Читаем Курс на худшее: Абсурд как категория текста у Д.Хармса и С.Беккета полностью

То, что я не абсолютно глух, подтверждают звуки, меня достигающие. Ибо хотя молчание здесь почти нерушимо, оно все же неполное. Я помню первый звук, услышанный мной в этом месте, с тех пор я слышал его часто. Для удобства рассказа я вынужден считать, что мое пребывание здесь имело начало. Даже ад, хотя он и вечен, берет свое начало с мятежа Люцифера, и потому допустимо, в свете этой отдаленной аналогии, считать, что я нахожусь здесь всегда, но не всегда здесь находился. Такой ход мысли весьма мне поможет [45].

«Удобство рассказа», несомненно, связано с экзистенциальной проблематикой: если жизнь — это дискурс, то достижение смерти оказывается возвращением в эпоху додискурсивную, в эпоху молчания, предшествующего зарожденю жизни. Нельзя сказать, что это молчание вечно, поскольку само понятие вечности подразумевает противоположное ему понятие окончательности, преходящести. Для Беккета вечно существование, вечен дискурс, а добытийственное молчание не поддается определению — оно вне вечности и вне времени.

Безымянный свободен от мира, где все подчинено принципу детерминизма, свободен от мира «других», но та ли это свобода, к которой так стремились Мэрфи, Моллой и Мэлон? Оставшись наедине с собой, он рискует погрузиться в самодостаточную вечность бытия-в-себе. Именно полубессознательное подозрение о двусмысленности своего положения заставляет его говорить о неком начале, о «первом звуке». Даже вечность имеет начало, и, чтобы преодолеть ужас бытия, надо вернуться в то, что ему предшествовало. Безымянный остался один, весь мир — это он сам, поэтому между зарождением Вселенной и его собственным рождением нет никакой разницы. В этом неразличении себя и мира, которое в высшей степени свойственно также и Хармсу, лежат корни общего для обоих писателей представления, что рождение и есть исходная причина всех мучений, которые выпадают на долю человека. Однако при этом оно выступает как что-то, что уже совершилось, как событие, ограниченное во времени; рождения больше нет, так как оно уже совершилось. В вечности бытия рождение представляет собой событие, которое, несмотря на то что оно же и спровоцировало появление этого самого бытия, находится как бы за его пределами, занимает внешнюю по отношению к нему позицию.

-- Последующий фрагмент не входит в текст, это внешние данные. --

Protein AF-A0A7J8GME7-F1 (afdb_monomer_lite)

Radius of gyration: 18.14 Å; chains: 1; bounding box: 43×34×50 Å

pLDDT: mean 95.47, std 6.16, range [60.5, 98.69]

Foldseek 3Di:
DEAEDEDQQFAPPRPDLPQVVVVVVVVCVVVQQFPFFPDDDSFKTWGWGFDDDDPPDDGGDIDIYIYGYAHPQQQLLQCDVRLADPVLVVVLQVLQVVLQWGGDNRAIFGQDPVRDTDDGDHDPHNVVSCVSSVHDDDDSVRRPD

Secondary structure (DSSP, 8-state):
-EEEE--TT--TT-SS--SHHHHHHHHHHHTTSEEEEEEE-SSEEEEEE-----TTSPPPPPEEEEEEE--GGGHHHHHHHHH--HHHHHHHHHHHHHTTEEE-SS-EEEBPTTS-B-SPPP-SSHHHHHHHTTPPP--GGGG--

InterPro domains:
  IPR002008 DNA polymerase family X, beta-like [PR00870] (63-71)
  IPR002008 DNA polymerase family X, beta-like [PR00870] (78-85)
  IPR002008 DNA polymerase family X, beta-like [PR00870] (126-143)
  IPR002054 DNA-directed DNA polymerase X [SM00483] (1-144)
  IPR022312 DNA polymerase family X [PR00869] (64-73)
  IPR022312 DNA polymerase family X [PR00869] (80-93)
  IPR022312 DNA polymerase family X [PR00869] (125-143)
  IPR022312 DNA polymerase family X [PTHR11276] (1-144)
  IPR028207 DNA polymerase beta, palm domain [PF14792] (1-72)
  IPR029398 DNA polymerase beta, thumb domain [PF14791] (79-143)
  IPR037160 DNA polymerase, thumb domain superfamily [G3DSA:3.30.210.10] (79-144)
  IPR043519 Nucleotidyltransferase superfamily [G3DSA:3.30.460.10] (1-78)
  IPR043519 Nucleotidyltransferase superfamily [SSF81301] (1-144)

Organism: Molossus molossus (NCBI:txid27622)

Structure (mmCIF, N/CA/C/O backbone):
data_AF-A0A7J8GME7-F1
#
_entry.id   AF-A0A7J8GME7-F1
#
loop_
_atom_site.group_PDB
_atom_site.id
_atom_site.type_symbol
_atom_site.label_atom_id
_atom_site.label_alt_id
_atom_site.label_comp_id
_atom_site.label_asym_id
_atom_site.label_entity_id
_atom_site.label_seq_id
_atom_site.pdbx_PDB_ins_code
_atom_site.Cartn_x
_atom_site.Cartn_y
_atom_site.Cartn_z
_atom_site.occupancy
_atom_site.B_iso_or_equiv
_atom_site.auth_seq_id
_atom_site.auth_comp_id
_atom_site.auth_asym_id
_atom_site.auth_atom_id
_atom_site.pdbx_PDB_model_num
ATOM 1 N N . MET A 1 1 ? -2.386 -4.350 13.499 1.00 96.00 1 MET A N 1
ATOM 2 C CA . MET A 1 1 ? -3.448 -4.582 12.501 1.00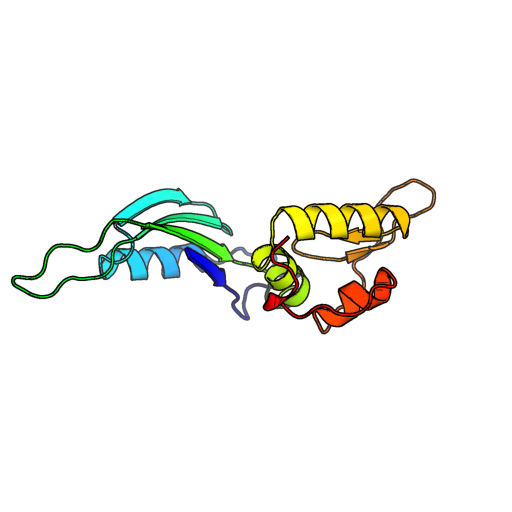 96.00 1 MET A CA 1
ATOM 3 C C . MET A 1 1 ? -3.196 -3.599 11.396 1.00 96.00 1 MET A C 1
ATOM 5 O O . MET A 1 1 ? -3.115 -2.411 11.677 1.00 96.00 1 MET A O 1
ATOM 9 N N . ASP A 1 2 ? -3.097 -4.097 10.177 1.00 97.19 2 ASP A N 1
ATOM 10 C CA . ASP A 1 2 ? -2.669 -3.319 9.027 1.00 97.19 2 ASP A CA 1
ATOM 11 C C . ASP A 1 2 ? -3.786 -3.391 7.987 1.00 97.19 2 ASP A C 1
ATOM 13 O O . ASP A 1 2 ? -4.167 -4.469 7.534 1.00 97.19 2 ASP A O 1
ATOM 17 N N . VAL A 1 3 ? -4.384 -2.241 7.678 1.00 98.38 3 VAL A N 1
ATOM 18 C CA . VAL A 1 3 ? -5.513 -2.113 6.751 1.00 98.38 3 VAL A CA 1
ATOM 19 C C . VAL A 1 3 ? -5.099 -1.330 5.511 1.00 98.38 3 VAL A C 1
ATOM 21 O O . VAL A 1 3 ? -4.859 -0.122 5.574 1.00 98.38 3 VAL A O 1
ATOM 24 N N . LEU A 1 4 ? -5.052 -2.006 4.365 1.00 98.00 4 LEU A N 1
ATOM 25 C CA . LEU A 1 4 ? -4.943 -1.342 3.070 1.00 98.00 4 LEU A CA 1
ATOM 26 C C . LEU A 1 4 ? -6.337 -0.907 2.604 1.00 98.00 4 LEU A C 1
ATOM 28 O O . LEU A 1 4 ? -7.275 -1.703 2.602 1.00 98.00 4 LEU A O 1
ATOM 32 N N . LEU A 1 5 ? -6.479 0.351 2.199 1.00 97.69 5 LEU A N 1
ATOM 33 C CA . LEU A 1 5 ? -7.737 0.947 1.764 1.00 97.69 5 LEU A CA 1
ATOM 34 C C . LEU A 1 5 ? -7.597 1.489 0.339 1.00 97.69 5 LEU A C 1
ATOM 36 O O . LEU A 1 5 ? -6.598 2.123 0.003 1.00 97.69 5 LEU A O 1
ATOM 40 N N . THR A 1 6 ? -8.629 1.296 -0.481 1.00 96.69 6 THR A N 1
ATOM 41 C CA . THR A 1 6 ? -8.753 1.926 -1.803 1.00 96.69 6 THR A CA 1
ATOM 42 C C . THR A 1 6 ? -10.151 2.510 -1.978 1.00 96.69 6 THR A C 1
ATOM 44 O O . THR A 1 6 ? -11.103 2.109 -1.306 1.00 96.69 6 THR A O 1
ATOM 47 N N . HIS A 1 7 ? -10.289 3.468 -2.891 1.00 95.75 7 HIS A N 1
ATOM 48 C CA . HIS A 1 7 ? -11.582 4.019 -3.284 1.00 95.75 7 HIS A CA 1
ATOM 49 C C . HIS A 1 7 ? -11.532 4.421 -4.765 1.00 95.75 7 HIS A C 1
ATOM 51 O O . HIS A 1 7 ? -10.538 5.017 -5.170 1.00 95.75 7 HIS A O 1
ATOM 57 N N . PRO A 1 8 ? -12.574 4.171 -5.582 1.00 94.12 8 PRO A N 1
ATOM 58 C CA . PRO A 1 8 ? -12.560 4.503 -7.014 1.00 94.12 8 PRO A CA 1
ATOM 59 C C . PRO A 1 8 ? -12.288 5.975 -7.344 1.00 94.12 8 PRO A C 1
ATOM 61 O O . PRO A 1 8 ? -11.753 6.275 -8.401 1.00 94.12 8 PRO A O 1
ATOM 64 N N . SER A 1 9 ? -12.628 6.894 -6.439 1.00 92.69 9 SER A N 1
ATOM 65 C CA . SER A 1 9 ? -12.339 8.332 -6.590 1.00 92.69 9 SER A CA 1
ATOM 66 C C . SER A 1 9 ? -10.906 8.745 -6.226 1.00 92.69 9 SER A C 1
ATOM 68 O O . SER A 1 9 ? -10.632 9.940 -6.195 1.00 92.69 9 SER A O 1
ATOM 70 N N . PHE A 1 10 ? -10.031 7.802 -5.869 1.00 93.81 10 PHE A N 1
ATOM 71 C CA . PHE A 1 10 ? -8.618 8.061 -5.606 1.00 93.81 10 PHE A CA 1
ATOM 72 C C . PHE A 1 10 ? -7.763 7.138 -6.473 1.00 93.81 10 PHE A C 1
ATOM 74 O O . PHE A 1 10 ? -7.699 5.930 -6.240 1.00 93.81 10 PHE A O 1
ATOM 81 N N . THR A 1 11 ? -7.134 7.732 -7.481 1.00 94.44 11 THR A N 1
ATOM 82 C CA . THR A 1 11 ? -6.276 7.077 -8.478 1.00 94.44 11 THR A CA 1
ATOM 83 C C . THR A 1 11 ? -4.974 7.858 -8.667 1.00 94.44 11 THR A C 1
ATOM 85 O O . THR A 1 11 ? -4.878 8.985 -8.172 1.00 94.44 11 THR A O 1
ATOM 88 N N . SER A 1 12 ? -3.984 7.302 -9.377 1.00 92.88 12 SER A N 1
ATOM 89 C CA . SER A 1 12 ? -2.714 7.996 -9.671 1.00 92.88 12 SER A CA 1
ATOM 90 C C . SER A 1 12 ? -2.911 9.350 -10.358 1.00 92.88 12 SER A C 1
ATOM 92 O O . SER A 1 12 ? -2.167 10.288 -10.094 1.00 92.88 12 SER A O 1
ATOM 94 N N . GLU A 1 13 ? -3.957 9.463 -11.180 1.00 90.69 13 GLU A N 1
ATOM 95 C CA . GLU A 1 13 ? -4.292 10.649 -11.981 1.00 90.69 13 GLU A CA 1
ATOM 96 C C . GLU A 1 13 ? -5.147 11.681 -11.224 1.00 90.69 13 GLU A C 1
ATOM 98 O O . GLU A 1 13 ? -5.530 12.728 -11.753 1.00 90.69 13 GLU A O 1
ATOM 103 N N . SER A 1 14 ? -5.524 11.388 -9.978 1.00 82.19 14 SER A N 1
ATOM 104 C CA . SER A 1 14 ? -6.422 12.247 -9.210 1.00 82.19 14 SER A CA 1
ATOM 105 C C . SER A 1 14 ? -5.693 13.483 -8.664 1.00 82.19 14 SER A C 1
ATOM 107 O O . SER A 1 14 ? -4.965 13.405 -7.681 1.00 82.19 14 SER A O 1
ATOM 109 N N . ASN A 1 15 ? -5.983 14.667 -9.219 1.00 65.19 15 ASN A N 1
ATOM 110 C CA . ASN A 1 15 ? -5.438 15.958 -8.748 1.00 65.19 15 ASN A CA 1
ATOM 111 C C . ASN A 1 15 ? -5.986 16.442 -7.388 1.00 65.19 15 ASN A C 1
ATOM 113 O O . ASN A 1 15 ? -5.527 17.449 -6.851 1.00 65.19 15 ASN A O 1
ATOM 117 N N . LYS A 1 16 ? -7.005 15.777 -6.832 1.00 60.50 16 LYS A N 1
ATOM 118 C CA . LYS A 1 16 ? -7.600 16.118 -5.533 1.00 60.50 16 LYS A CA 1
ATOM 119 C C . LYS A 1 16 ? -7.399 14.955 -4.576 1.00 60.50 16 LYS A C 1
ATOM 121 O O . LYS A 1 16 ? -7.668 13.817 -4.941 1.00 60.50 16 LYS A O 1
ATOM 126 N N . GLN A 1 17 ? -7.003 15.261 -3.344 1.00 65.62 17 GLN A N 1
ATOM 127 C CA . GLN A 1 17 ? -7.029 14.315 -2.231 1.00 65.62 17 GLN A CA 1
ATOM 128 C C . GLN A 1 17 ? -8.370 14.482 -1.502 1.00 65.62 17 GLN A C 1
ATOM 130 O O . GLN A 1 17 ? -8.525 15.392 -0.686 1.00 65.62 17 GLN A O 1
ATOM 135 N N . PRO A 1 18 ? -9.410 13.701 -1.845 1.00 66.00 18 PRO A N 1
ATOM 136 C CA . PRO A 1 18 ? -10.632 13.695 -1.057 1.00 66.00 18 PRO A CA 1
ATOM 137 C C . PRO A 1 18 ? -10.309 13.229 0.369 1.00 66.00 18 PRO A C 1
ATOM 139 O O . PRO A 1 18 ? -9.475 12.346 0.556 1.00 66.00 18 PRO A O 1
ATOM 142 N N . LYS A 1 19 ? -11.019 13.778 1.366 1.00 88.81 19 LYS A N 1
ATOM 143 C CA . LYS A 1 19 ? -10.952 13.419 2.801 1.00 88.81 19 LYS A CA 1
ATOM 144 C C . LYS A 1 19 ? -11.411 11.969 3.087 1.00 88.81 19 LYS A C 1
ATOM 146 O O . LYS A 1 19 ? -12.111 11.709 4.061 1.00 88.81 19 LYS A O 1
ATOM 151 N N . LEU A 1 20 ? -11.089 11.011 2.219 1.00 94.38 20 LEU A N 1
ATOM 152 C CA . LEU A 1 20 ? -11.542 9.622 2.262 1.00 94.38 20 LEU A CA 1
ATOM 153 C C . LEU A 1 20 ? -11.042 8.924 3.516 1.00 94.38 20 LEU A C 1
ATOM 155 O O . LEU A 1 20 ? -11.851 8.400 4.278 1.00 94.38 20 LEU A O 1
ATOM 159 N N . LEU A 1 21 ? -9.729 8.974 3.763 1.00 95.81 21 LEU A N 1
ATOM 160 C CA . LEU A 1 21 ? -9.150 8.373 4.960 1.00 95.81 21 LEU A CA 1
ATOM 161 C C . LEU A 1 21 ? -9.715 9.025 6.225 1.00 95.81 21 LEU A C 1
ATOM 163 O O . LEU A 1 21 ? -10.078 8.330 7.169 1.00 95.81 21 LEU A O 1
ATOM 167 N N . HIS A 1 22 ? -9.861 10.352 6.214 1.00 96.12 22 HIS A N 1
ATOM 168 C CA . HIS A 1 22 ? -10.446 11.107 7.318 1.00 96.12 22 HIS A CA 1
ATOM 169 C C . HIS A 1 22 ? -11.851 10.611 7.676 1.00 96.12 22 HIS A C 1
ATOM 171 O O . HIS A 1 22 ? -12.090 10.322 8.843 1.00 96.12 22 HIS A O 1
ATOM 177 N N . ARG A 1 23 ? -12.735 10.428 6.685 1.00 96.94 23 ARG A N 1
ATOM 178 C CA . ARG A 1 23 ? -14.104 9.926 6.898 1.00 96.94 23 ARG A CA 1
ATOM 179 C C . ARG A 1 23 ? -14.132 8.508 7.468 1.00 96.94 23 ARG A C 1
ATOM 181 O O . ARG A 1 23 ? -14.965 8.217 8.321 1.00 96.94 23 ARG A O 1
ATOM 188 N N . VAL A 1 24 ? -13.236 7.630 7.012 1.00 97.94 24 VAL A N 1
ATOM 189 C CA . VAL A 1 24 ? -13.125 6.263 7.550 1.00 97.94 24 VAL A CA 1
ATOM 190 C C . VAL A 1 24 ? -12.664 6.296 9.006 1.00 97.94 24 VAL A C 1
ATOM 192 O O . VAL A 1 24 ? -13.287 5.667 9.858 1.00 97.94 24 VAL A O 1
ATOM 195 N N . VAL A 1 25 ? -11.620 7.070 9.308 1.00 98.06 25 VAL A N 1
ATOM 196 C CA . VAL A 1 25 ? -11.104 7.226 10.676 1.00 98.06 25 VAL A CA 1
ATOM 197 C C . VAL A 1 25 ? -12.168 7.826 11.600 1.00 98.06 25 VAL A C 1
ATOM 199 O O . VAL A 1 25 ? -12.401 7.283 12.673 1.00 98.06 25 VAL A O 1
ATOM 202 N N . GLU A 1 26 ? -12.861 8.886 11.175 1.00 98.00 26 GLU A N 1
ATOM 203 C CA . GLU A 1 26 ? -13.942 9.524 11.944 1.00 98.00 26 GLU A CA 1
ATOM 204 C C . GLU A 1 26 ? -15.074 8.544 12.261 1.00 98.00 26 GLU A C 1
ATOM 206 O O . GLU A 1 26 ? -15.568 8.505 13.387 1.00 98.00 26 GLU A O 1
ATOM 211 N N . GLN A 1 27 ? -15.462 7.707 11.296 1.00 98.38 27 GLN A N 1
ATOM 212 C CA . GLN A 1 27 ? -16.496 6.702 11.519 1.00 98.38 27 GLN A CA 1
ATOM 213 C C . GLN A 1 27 ? -16.050 5.634 12.528 1.00 98.38 27 GLN A C 1
ATOM 215 O O . GLN A 1 27 ? -16.846 5.232 13.375 1.00 98.38 27 GLN A O 1
ATOM 220 N N . LEU A 1 28 ? -14.789 5.194 12.470 1.00 98.44 28 LEU A N 1
ATOM 221 C CA . LEU A 1 28 ? -14.233 4.217 13.412 1.00 98.44 28 LEU A CA 1
ATOM 222 C C . LEU A 1 28 ? -14.029 4.801 14.821 1.00 98.44 28 LEU A C 1
ATOM 224 O O . LEU A 1 28 ? -14.171 4.078 15.805 1.00 98.44 28 LEU A O 1
ATOM 228 N N . GLN A 1 29 ? -13.750 6.101 14.933 1.00 98.25 29 GLN A N 1
ATOM 229 C CA . GLN A 1 29 ? -13.735 6.825 16.211 1.00 98.25 29 GLN A CA 1
ATOM 230 C C . GLN A 1 29 ? -15.146 6.966 16.791 1.00 98.25 29 GLN A C 1
ATOM 23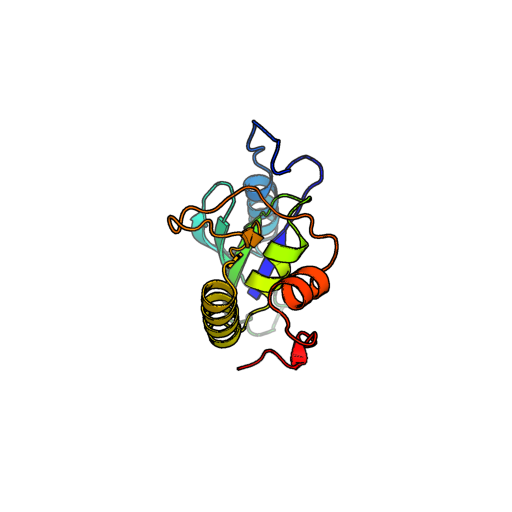2 O O . GLN A 1 29 ? -15.353 6.750 17.981 1.00 98.25 29 GLN A O 1
ATOM 237 N N . LYS A 1 30 ? -16.142 7.270 15.947 1.00 98.44 30 LYS A N 1
ATOM 238 C CA . LYS A 1 30 ? -17.546 7.436 16.358 1.00 98.44 30 LYS A CA 1
ATOM 239 C C . LYS A 1 30 ? -18.137 6.181 17.004 1.00 98.44 30 LYS A C 1
ATOM 241 O O . LYS A 1 30 ? -18.983 6.297 17.882 1.00 98.44 30 LYS A O 1
ATOM 246 N N . VAL A 1 31 ? -17.713 4.997 16.565 1.00 97.88 31 VAL A N 1
ATOM 247 C CA . VAL A 1 31 ? -18.131 3.710 17.151 1.00 97.88 31 VAL A CA 1
ATOM 248 C C . VAL A 1 31 ? -17.189 3.226 18.260 1.00 97.88 31 VAL A C 1
ATOM 250 O O . VAL A 1 31 ? -17.245 2.059 18.634 1.00 97.88 31 VAL A O 1
ATOM 253 N N . CYS A 1 32 ? -16.310 4.103 18.757 1.00 96.81 32 CYS A N 1
ATOM 254 C CA . CYS A 1 32 ? -15.323 3.826 19.803 1.00 96.81 32 CYS A CA 1
ATOM 255 C C . CYS A 1 32 ? -14.368 2.663 19.482 1.00 96.81 32 CYS A C 1
ATOM 257 O O . CYS A 1 32 ? -13.788 2.078 20.390 1.00 96.81 32 CYS A O 1
ATOM 259 N N . PHE A 1 33 ? -14.181 2.328 18.199 1.00 98.44 33 PHE A N 1
ATOM 260 C CA . PHE A 1 33 ? -13.219 1.304 17.798 1.00 98.44 33 PHE A CA 1
ATOM 261 C C . PHE A 1 33 ? -11.802 1.871 17.752 1.00 98.44 33 PHE A C 1
ATOM 263 O O . PHE A 1 33 ? -10.893 1.254 18.292 1.00 98.44 33 PHE A O 1
ATOM 270 N N . ILE A 1 34 ? -11.605 3.039 17.128 1.00 98.56 34 ILE A N 1
ATOM 271 C CA . ILE A 1 34 ? -10.349 3.798 17.242 1.00 98.56 34 ILE A CA 1
ATOM 272 C C . ILE A 1 34 ? -10.419 4.648 18.510 1.00 98.56 34 ILE A C 1
ATOM 274 O O . ILE A 1 34 ? -11.314 5.483 18.636 1.00 98.56 34 ILE A O 1
ATOM 278 N N . THR A 1 35 ? -9.452 4.461 19.403 1.00 98.25 35 THR A N 1
ATOM 279 C CA . THR A 1 35 ? -9.389 5.113 20.720 1.00 98.25 35 THR A CA 1
ATOM 280 C C . THR A 1 35 ? -8.383 6.261 20.740 1.00 98.25 35 THR A C 1
ATOM 282 O O . THR A 1 35 ? -8.670 7.319 21.290 1.00 98.25 35 THR A O 1
ATOM 285 N N . ASP A 1 36 ? -7.243 6.105 20.058 1.00 98.44 36 ASP A N 1
ATOM 286 C CA . ASP A 1 36 ? -6.146 7.078 20.078 1.00 98.44 36 ASP A CA 1
ATOM 287 C C . ASP A 1 36 ? -5.537 7.277 18.688 1.00 98.44 36 ASP A C 1
ATOM 289 O O . ASP A 1 36 ? -5.550 6.390 17.829 1.00 98.44 36 ASP A O 1
ATOM 293 N N . THR A 1 37 ? -4.956 8.456 18.464 1.00 98.62 37 THR A N 1
ATOM 294 C CA . THR A 1 37 ? -4.250 8.806 17.223 1.00 98.62 37 THR A CA 1
ATOM 295 C C . THR A 1 37 ? -2.790 9.106 17.526 1.00 98.62 37 THR A C 1
ATOM 297 O O . THR A 1 37 ? -2.497 10.000 18.311 1.00 98.62 37 THR A O 1
ATOM 300 N N . LEU A 1 38 ? -1.877 8.395 16.864 1.00 98.38 38 LEU A N 1
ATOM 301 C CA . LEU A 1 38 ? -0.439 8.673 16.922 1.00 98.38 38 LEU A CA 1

Надеяться на смерть — значит пытаться придать ей конкретность рождения; чтобы «проговорить» смерть, освобождающую как от времени, так и от вечности бытия-в-себе, надо вновь заставить время течь, но теперь уже не вперед, а вспять, по направлению к моменту рождения, «стирание» которого и будет долгожданным моментом смерти.

Мы видели, что стремление остаться наедине с самим собой является основной экзистенциальной стратегией беккетовского героя. На телесном уровне она находит свое выражение в потере зрения, слухами дара речи. Смерть, таким образом, должна прийти как бы из глубин самого бытия, но, если погружение в пучины бессознательного ведет к еще большей его стабилизации, не проще ли вслушиваться в окружающее пространство, надеясь, что смерть придет извне? Слова Безымянного о том, что до него доходят какие-то звуки, объясняются как раз неуверенностью по поводу того, откуда придет смерть: изнутри или извне. Эта же неуверенность лежит, как мы убедимся в дальнейшем, в основе тех трансформаций, которые претерпело беккетовское письмо, что проявилось, в частности, в изменении позиции рассказчика по отношению к своему тексту.